A worker instance holds down other workers when processing load is unevenly distributed

I have an iterable dataset and let’s say I have 2 workers: worker 0 generates an audio clip and combines it with other pre-generated audio clips to create a data point, and workers 1 only combines pre-generated audio clips to create a data point. Naturally, worker 0 takes more time then worker 1 (audio clip generation and saving to the disk takes ≈ 0.8s while loading 12 audio clips takes 0.18s).

The workers obviously work in parallel so I expect the average loading time to be equal to 0.18 seconds at most (while worker 0 is generating the audio clip, worker 1 will take on the task of generating data points) that is not the case however, since I’m getting avg loading time of about 0.52s (almost thrice as slow).

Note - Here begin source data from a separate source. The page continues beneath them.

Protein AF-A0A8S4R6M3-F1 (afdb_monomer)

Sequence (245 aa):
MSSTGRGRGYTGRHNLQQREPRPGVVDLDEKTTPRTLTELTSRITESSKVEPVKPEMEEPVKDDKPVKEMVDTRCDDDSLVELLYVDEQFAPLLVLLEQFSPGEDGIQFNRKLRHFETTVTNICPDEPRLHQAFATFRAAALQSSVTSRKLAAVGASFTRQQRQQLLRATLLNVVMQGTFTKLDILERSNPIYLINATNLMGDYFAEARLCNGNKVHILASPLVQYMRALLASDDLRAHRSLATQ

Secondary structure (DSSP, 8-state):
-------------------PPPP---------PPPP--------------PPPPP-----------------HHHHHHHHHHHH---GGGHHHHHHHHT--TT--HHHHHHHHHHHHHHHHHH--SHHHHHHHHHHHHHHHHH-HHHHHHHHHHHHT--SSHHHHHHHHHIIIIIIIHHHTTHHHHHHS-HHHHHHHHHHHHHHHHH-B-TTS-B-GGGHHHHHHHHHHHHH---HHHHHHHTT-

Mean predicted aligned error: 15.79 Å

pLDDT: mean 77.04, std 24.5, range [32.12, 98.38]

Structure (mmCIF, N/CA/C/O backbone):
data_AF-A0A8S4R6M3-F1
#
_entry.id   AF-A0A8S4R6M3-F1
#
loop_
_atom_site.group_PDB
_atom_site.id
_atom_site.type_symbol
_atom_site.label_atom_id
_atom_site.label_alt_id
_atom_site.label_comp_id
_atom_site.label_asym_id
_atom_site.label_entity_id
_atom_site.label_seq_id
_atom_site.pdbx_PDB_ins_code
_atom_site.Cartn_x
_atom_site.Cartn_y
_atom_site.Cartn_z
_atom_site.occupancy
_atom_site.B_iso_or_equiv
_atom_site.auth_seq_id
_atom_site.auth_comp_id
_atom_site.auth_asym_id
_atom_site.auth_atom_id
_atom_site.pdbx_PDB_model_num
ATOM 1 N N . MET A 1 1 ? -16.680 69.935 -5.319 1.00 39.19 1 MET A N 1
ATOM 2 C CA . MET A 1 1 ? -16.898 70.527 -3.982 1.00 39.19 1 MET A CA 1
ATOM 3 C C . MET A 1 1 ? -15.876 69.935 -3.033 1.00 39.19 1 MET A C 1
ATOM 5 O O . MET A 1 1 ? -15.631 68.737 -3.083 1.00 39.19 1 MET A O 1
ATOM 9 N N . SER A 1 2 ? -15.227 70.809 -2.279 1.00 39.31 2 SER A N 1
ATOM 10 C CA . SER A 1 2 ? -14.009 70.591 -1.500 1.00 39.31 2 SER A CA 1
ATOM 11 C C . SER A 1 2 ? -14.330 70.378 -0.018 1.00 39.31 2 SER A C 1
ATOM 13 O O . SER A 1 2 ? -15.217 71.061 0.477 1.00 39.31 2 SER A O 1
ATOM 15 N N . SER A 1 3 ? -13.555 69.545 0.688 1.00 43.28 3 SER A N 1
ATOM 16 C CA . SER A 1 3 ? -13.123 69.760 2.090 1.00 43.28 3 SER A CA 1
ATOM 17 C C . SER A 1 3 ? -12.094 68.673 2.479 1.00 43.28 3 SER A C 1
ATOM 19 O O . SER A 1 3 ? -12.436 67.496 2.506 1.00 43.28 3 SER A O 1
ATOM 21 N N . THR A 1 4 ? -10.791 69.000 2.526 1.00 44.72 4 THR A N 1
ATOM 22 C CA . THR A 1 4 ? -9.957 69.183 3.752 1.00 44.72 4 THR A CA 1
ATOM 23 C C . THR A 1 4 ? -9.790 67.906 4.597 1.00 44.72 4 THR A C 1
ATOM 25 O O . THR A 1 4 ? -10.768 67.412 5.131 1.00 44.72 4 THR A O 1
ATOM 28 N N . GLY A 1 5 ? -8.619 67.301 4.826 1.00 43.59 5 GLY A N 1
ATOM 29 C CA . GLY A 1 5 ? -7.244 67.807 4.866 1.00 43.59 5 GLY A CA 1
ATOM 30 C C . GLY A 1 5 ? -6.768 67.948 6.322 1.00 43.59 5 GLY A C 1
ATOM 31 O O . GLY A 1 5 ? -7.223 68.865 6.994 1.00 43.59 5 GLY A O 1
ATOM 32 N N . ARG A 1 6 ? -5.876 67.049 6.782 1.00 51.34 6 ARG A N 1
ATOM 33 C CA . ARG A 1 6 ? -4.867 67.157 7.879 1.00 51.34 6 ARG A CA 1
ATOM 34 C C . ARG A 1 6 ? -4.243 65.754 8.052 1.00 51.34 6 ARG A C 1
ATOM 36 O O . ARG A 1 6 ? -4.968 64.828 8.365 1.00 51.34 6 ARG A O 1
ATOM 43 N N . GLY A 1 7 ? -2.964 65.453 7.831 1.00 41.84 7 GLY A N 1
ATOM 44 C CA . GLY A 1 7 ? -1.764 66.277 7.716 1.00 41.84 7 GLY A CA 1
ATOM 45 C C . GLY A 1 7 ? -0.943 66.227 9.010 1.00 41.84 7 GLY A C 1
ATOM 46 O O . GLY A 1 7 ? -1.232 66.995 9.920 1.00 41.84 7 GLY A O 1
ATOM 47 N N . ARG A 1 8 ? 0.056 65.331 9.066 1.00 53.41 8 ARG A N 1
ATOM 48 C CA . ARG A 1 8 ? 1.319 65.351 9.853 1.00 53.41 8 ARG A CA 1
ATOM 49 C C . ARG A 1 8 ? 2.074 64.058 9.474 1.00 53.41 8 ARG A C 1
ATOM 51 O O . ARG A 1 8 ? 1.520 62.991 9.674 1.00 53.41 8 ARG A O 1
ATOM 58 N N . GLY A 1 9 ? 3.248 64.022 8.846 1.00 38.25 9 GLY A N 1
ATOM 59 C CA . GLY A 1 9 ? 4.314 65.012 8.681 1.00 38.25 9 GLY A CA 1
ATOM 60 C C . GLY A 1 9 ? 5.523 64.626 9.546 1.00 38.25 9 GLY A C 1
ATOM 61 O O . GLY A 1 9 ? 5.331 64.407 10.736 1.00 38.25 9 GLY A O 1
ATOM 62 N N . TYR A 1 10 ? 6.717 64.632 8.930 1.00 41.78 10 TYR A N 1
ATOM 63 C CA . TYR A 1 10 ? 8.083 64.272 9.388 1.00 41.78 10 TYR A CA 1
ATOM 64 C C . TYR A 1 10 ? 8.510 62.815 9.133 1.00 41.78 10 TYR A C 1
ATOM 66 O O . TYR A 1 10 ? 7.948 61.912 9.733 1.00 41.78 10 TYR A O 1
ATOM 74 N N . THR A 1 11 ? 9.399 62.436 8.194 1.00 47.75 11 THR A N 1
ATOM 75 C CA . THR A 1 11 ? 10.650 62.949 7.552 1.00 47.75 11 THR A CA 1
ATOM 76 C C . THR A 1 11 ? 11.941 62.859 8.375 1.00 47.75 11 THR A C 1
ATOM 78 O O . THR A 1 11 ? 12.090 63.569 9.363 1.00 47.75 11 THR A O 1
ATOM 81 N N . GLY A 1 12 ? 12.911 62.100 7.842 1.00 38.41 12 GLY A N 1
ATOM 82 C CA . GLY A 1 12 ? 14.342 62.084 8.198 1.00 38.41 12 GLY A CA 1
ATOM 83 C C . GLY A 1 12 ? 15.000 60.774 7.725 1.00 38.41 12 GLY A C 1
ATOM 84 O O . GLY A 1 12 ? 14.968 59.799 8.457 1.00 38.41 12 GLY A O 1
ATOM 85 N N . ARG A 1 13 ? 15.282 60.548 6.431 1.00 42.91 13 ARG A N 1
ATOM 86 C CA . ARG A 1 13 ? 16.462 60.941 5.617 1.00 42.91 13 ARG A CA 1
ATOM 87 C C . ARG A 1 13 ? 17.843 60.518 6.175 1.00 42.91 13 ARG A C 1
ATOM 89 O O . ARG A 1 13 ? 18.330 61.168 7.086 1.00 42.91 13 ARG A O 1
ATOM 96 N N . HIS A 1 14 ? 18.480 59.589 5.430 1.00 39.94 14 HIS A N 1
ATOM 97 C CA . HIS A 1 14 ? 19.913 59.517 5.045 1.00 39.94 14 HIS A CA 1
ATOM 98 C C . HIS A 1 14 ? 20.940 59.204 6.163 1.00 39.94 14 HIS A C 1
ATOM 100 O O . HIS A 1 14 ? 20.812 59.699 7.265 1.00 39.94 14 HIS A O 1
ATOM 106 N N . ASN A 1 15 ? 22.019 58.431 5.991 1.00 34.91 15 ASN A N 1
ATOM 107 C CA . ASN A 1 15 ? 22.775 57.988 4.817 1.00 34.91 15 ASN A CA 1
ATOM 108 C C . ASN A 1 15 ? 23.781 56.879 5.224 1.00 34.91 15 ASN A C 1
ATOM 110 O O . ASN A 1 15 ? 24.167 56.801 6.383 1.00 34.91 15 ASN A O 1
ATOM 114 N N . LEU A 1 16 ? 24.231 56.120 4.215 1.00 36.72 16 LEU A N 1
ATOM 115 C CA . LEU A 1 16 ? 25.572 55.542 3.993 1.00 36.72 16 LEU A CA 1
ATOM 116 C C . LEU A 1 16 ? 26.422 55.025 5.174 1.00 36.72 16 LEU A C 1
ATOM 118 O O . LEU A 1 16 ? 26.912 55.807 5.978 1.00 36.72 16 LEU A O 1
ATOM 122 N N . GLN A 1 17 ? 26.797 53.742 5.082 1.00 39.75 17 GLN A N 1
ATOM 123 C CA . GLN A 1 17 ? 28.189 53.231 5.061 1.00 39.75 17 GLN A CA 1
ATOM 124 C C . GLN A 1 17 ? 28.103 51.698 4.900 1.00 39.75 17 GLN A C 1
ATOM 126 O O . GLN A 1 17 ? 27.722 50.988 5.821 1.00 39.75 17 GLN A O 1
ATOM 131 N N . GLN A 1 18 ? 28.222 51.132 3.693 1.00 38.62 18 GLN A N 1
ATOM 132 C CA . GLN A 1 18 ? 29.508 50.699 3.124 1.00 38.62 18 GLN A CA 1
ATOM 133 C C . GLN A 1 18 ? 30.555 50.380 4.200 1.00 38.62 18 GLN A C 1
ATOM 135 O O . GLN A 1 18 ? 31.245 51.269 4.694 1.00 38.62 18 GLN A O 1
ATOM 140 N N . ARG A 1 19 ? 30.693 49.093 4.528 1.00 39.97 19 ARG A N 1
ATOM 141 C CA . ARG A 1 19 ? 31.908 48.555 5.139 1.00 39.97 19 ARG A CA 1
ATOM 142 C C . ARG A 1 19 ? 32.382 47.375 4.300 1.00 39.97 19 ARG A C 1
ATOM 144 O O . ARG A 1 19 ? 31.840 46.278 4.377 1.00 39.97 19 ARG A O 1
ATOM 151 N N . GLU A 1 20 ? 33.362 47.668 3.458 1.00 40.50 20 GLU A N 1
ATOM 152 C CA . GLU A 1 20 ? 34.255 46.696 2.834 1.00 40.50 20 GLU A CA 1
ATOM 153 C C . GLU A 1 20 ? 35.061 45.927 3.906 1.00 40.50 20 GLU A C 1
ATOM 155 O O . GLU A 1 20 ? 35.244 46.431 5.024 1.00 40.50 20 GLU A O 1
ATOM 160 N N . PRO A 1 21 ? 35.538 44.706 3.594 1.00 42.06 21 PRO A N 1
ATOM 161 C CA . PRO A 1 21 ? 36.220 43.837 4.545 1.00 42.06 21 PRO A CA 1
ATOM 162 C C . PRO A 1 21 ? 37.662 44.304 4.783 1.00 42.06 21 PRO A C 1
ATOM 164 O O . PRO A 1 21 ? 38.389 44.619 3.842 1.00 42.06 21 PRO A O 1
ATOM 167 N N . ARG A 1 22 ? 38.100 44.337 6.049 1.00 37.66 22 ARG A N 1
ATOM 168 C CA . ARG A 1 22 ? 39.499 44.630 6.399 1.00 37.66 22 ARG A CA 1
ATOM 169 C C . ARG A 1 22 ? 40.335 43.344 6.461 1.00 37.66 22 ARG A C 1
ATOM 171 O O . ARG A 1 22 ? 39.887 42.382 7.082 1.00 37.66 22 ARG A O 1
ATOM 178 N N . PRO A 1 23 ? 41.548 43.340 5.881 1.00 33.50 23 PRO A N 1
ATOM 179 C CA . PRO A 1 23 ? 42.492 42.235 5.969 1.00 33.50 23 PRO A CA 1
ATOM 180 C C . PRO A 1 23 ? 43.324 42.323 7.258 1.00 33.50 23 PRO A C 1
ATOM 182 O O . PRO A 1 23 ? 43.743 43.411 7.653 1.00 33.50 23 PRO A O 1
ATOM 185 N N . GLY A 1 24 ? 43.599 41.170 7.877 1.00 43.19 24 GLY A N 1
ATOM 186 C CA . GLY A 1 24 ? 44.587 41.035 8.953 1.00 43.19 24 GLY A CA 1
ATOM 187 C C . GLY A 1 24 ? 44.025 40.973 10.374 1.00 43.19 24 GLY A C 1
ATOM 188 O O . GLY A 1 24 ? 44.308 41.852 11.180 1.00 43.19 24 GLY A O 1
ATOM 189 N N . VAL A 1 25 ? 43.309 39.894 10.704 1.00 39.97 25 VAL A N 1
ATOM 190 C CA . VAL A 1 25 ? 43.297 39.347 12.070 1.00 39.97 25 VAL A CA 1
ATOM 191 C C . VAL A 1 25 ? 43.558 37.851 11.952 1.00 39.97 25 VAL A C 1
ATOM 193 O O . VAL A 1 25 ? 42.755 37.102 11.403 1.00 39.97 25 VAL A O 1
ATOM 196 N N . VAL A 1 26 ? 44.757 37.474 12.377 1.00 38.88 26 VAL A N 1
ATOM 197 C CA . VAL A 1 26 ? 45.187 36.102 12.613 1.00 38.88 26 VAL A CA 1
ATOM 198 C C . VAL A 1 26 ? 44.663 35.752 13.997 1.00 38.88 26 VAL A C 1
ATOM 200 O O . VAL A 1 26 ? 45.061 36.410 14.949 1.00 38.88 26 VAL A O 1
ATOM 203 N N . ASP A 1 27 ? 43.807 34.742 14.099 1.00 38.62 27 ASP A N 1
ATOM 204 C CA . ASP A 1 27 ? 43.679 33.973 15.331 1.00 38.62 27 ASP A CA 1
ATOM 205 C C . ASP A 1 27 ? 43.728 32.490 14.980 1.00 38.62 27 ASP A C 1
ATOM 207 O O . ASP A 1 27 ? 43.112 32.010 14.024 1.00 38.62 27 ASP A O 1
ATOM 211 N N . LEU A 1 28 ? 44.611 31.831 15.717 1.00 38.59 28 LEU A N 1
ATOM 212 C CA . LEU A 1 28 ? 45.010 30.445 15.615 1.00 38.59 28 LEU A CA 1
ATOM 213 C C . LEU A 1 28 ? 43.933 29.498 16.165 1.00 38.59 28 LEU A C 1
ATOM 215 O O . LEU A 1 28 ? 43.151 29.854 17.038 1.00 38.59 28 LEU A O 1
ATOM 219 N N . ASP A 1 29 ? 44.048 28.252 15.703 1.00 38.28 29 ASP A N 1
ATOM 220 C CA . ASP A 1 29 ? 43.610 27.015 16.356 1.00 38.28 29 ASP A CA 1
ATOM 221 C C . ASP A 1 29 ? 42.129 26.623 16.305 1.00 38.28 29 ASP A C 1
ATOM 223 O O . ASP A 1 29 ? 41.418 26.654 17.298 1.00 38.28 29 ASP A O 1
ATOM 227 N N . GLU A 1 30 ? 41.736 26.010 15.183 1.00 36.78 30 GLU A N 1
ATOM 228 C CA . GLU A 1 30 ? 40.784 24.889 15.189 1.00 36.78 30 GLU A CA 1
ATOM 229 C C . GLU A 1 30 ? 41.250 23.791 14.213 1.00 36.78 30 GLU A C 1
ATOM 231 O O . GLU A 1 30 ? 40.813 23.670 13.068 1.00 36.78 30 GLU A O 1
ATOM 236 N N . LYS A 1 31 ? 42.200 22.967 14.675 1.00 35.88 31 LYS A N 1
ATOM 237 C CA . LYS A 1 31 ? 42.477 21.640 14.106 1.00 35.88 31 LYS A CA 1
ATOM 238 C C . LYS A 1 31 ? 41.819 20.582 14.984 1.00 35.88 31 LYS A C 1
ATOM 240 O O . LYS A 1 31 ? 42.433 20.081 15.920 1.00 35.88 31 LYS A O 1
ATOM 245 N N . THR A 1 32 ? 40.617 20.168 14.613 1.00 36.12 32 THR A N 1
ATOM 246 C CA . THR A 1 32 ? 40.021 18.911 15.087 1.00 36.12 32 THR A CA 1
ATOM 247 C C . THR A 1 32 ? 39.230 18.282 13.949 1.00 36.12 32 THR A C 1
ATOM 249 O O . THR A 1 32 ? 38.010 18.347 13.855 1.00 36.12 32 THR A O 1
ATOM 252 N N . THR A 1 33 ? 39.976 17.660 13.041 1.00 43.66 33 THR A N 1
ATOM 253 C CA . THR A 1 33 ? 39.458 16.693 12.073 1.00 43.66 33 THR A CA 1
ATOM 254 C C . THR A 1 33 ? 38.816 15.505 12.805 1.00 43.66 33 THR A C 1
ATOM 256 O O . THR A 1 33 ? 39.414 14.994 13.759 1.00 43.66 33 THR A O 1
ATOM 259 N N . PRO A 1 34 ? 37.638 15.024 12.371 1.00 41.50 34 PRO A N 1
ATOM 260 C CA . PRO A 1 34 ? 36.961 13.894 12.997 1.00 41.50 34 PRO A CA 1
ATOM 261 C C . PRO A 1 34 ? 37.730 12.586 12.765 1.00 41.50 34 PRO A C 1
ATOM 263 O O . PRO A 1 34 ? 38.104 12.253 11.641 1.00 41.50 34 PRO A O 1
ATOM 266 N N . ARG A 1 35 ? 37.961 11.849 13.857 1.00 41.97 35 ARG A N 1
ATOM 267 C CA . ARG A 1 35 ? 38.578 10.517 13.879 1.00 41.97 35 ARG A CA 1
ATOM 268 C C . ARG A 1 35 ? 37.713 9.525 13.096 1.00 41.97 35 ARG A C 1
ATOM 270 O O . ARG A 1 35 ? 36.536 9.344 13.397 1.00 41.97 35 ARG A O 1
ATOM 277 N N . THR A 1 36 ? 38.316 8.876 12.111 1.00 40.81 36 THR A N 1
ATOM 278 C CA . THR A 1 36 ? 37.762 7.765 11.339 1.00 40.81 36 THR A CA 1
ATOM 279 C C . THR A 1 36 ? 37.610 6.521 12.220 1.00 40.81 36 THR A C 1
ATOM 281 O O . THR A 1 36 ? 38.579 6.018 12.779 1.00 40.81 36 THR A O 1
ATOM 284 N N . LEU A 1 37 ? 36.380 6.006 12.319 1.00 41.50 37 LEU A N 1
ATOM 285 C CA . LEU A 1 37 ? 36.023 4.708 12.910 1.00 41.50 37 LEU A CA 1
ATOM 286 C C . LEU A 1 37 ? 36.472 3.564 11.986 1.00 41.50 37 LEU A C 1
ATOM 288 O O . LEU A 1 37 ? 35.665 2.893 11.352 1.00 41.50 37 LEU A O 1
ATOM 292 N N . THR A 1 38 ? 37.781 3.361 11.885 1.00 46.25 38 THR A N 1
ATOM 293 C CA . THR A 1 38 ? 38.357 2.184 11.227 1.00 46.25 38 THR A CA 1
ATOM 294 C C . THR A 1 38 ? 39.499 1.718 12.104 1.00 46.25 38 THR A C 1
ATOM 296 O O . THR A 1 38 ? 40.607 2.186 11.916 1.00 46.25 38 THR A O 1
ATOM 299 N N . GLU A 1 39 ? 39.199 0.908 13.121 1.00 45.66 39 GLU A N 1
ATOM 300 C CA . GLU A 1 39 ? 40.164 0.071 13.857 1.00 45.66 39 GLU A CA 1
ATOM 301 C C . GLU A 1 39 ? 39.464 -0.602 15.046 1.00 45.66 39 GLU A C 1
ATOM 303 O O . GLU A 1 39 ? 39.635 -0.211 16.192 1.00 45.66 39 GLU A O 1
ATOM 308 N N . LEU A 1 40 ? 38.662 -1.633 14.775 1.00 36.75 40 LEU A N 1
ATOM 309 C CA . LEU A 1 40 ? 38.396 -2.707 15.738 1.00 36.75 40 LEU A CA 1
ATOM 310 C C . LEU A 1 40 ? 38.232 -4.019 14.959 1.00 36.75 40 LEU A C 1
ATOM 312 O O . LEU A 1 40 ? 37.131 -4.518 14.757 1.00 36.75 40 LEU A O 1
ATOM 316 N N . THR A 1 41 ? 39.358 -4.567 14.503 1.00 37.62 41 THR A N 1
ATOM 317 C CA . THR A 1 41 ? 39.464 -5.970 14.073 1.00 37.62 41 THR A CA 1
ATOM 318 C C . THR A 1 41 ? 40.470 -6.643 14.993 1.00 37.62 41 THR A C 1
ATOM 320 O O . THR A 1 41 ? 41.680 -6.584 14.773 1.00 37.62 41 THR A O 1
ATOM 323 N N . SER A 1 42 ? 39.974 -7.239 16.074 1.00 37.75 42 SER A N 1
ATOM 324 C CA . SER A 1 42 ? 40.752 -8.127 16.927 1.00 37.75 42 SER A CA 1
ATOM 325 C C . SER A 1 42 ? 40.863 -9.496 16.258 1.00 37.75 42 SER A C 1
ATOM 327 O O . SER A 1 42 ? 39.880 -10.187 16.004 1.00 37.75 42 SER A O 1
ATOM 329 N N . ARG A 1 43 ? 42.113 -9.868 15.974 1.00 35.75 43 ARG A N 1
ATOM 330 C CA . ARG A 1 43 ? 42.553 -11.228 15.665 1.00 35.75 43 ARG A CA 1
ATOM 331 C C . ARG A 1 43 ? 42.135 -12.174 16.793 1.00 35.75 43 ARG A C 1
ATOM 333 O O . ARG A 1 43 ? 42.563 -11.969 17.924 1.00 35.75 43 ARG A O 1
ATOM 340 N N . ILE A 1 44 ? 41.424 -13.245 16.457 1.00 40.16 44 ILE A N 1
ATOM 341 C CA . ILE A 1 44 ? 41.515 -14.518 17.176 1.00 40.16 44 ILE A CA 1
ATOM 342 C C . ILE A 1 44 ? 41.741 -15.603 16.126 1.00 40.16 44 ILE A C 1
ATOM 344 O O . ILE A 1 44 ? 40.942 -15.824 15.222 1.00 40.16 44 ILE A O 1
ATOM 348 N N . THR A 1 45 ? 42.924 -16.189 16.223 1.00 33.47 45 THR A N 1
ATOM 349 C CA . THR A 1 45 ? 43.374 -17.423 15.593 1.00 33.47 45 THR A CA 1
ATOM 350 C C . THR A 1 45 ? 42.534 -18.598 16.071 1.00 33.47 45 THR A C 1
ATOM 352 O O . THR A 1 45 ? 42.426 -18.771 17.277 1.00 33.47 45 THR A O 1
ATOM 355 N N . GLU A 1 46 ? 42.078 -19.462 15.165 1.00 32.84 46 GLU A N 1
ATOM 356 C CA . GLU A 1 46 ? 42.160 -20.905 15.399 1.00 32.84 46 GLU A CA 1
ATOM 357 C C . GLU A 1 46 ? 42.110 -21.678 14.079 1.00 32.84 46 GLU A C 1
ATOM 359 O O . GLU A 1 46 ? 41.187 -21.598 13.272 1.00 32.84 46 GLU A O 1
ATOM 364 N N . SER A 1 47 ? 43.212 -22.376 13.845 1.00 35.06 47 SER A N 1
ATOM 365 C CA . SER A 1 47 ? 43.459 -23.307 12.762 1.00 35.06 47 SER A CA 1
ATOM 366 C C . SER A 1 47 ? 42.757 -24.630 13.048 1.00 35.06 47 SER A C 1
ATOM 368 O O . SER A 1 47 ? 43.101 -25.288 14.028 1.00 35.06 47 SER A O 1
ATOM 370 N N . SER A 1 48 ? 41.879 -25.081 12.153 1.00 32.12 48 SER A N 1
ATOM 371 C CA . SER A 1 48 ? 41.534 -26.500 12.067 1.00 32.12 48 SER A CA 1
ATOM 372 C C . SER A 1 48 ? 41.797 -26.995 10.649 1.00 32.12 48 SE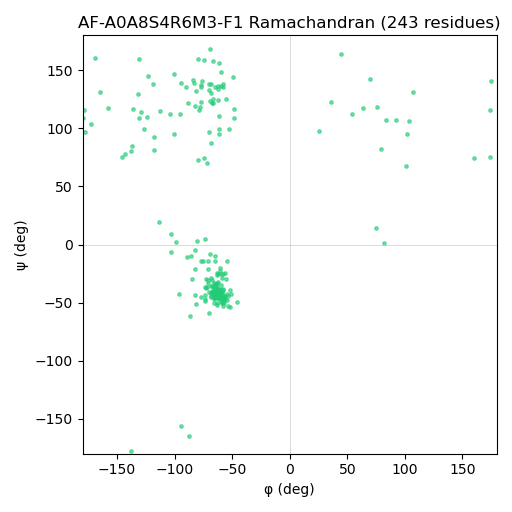R A C 1
ATOM 374 O O . SER A 1 48 ? 41.156 -26.579 9.684 1.00 32.12 48 SER A O 1
ATOM 376 N N . LYS A 1 49 ? 42.836 -27.826 10.536 1.00 34.72 49 LYS A N 1
ATOM 377 C CA . LYS A 1 49 ? 43.195 -28.587 9.341 1.00 34.72 49 LYS A CA 1
ATOM 378 C C . LYS A 1 49 ? 42.100 -29.622 9.088 1.00 34.72 49 LYS A C 1
ATOM 380 O O . LYS A 1 49 ? 41.869 -30.481 9.930 1.00 34.72 49 LYS A O 1
ATOM 385 N N . VAL A 1 50 ? 41.489 -29.566 7.911 1.00 34.41 50 VAL A N 1
ATOM 386 C CA . VAL A 1 50 ? 40.688 -30.659 7.353 1.00 34.41 50 VAL A CA 1
ATOM 387 C C . VAL A 1 50 ? 41.609 -31.457 6.434 1.00 34.41 50 VAL A C 1
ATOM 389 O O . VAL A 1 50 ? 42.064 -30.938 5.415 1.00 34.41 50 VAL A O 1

How can I solve this issue? is that even possible?
here is some pseudo code:

class GeneratedDataset(IterableDataset):
    def __init__(self, note_num):
        super(GeneratedDataset).__init__()
        self.note_num = note_num
    
    def __iter__(self):
        worker = torch.utils.data.get_worker_info()
        if worker:
            id = worker.id
            np.random.seed(int(2**31*torch.rand(1)))
        else:
            id = 0
        while True:
            if id==0: # this is the code that only runs on worker 0 
                
                # GENERATE AUDIO CLIP
                # GENERATE RESPECTIVE LABELS
                # SAVE BOTH
                
                ------------------------
                
                # LOADING AUDIO CLIP
                # GENERATING SPECTROGRAM
                # TENSOR MANIPULATION (padding, normalizing, etc.)
                # SAVING THE TENSOR
            else:
                # LOAD RANDOM (pre-saved) TENSOR
                # LOAD RESPECTIVE LABELS
            for _ in range(12):
                # MORE TENSOR MANIPULATION
                
                # PROCESSING THE LABELS
                
                # CHOOSE ANOTHER (TENSOR, LABELS) PAIR FOR NEXT LOOP

            # CONCATENATE THE LOADED TENSORS. SAME FOR THE LABELS
            yield # TENSOR, LABELS

Any help would be greatly appreciated.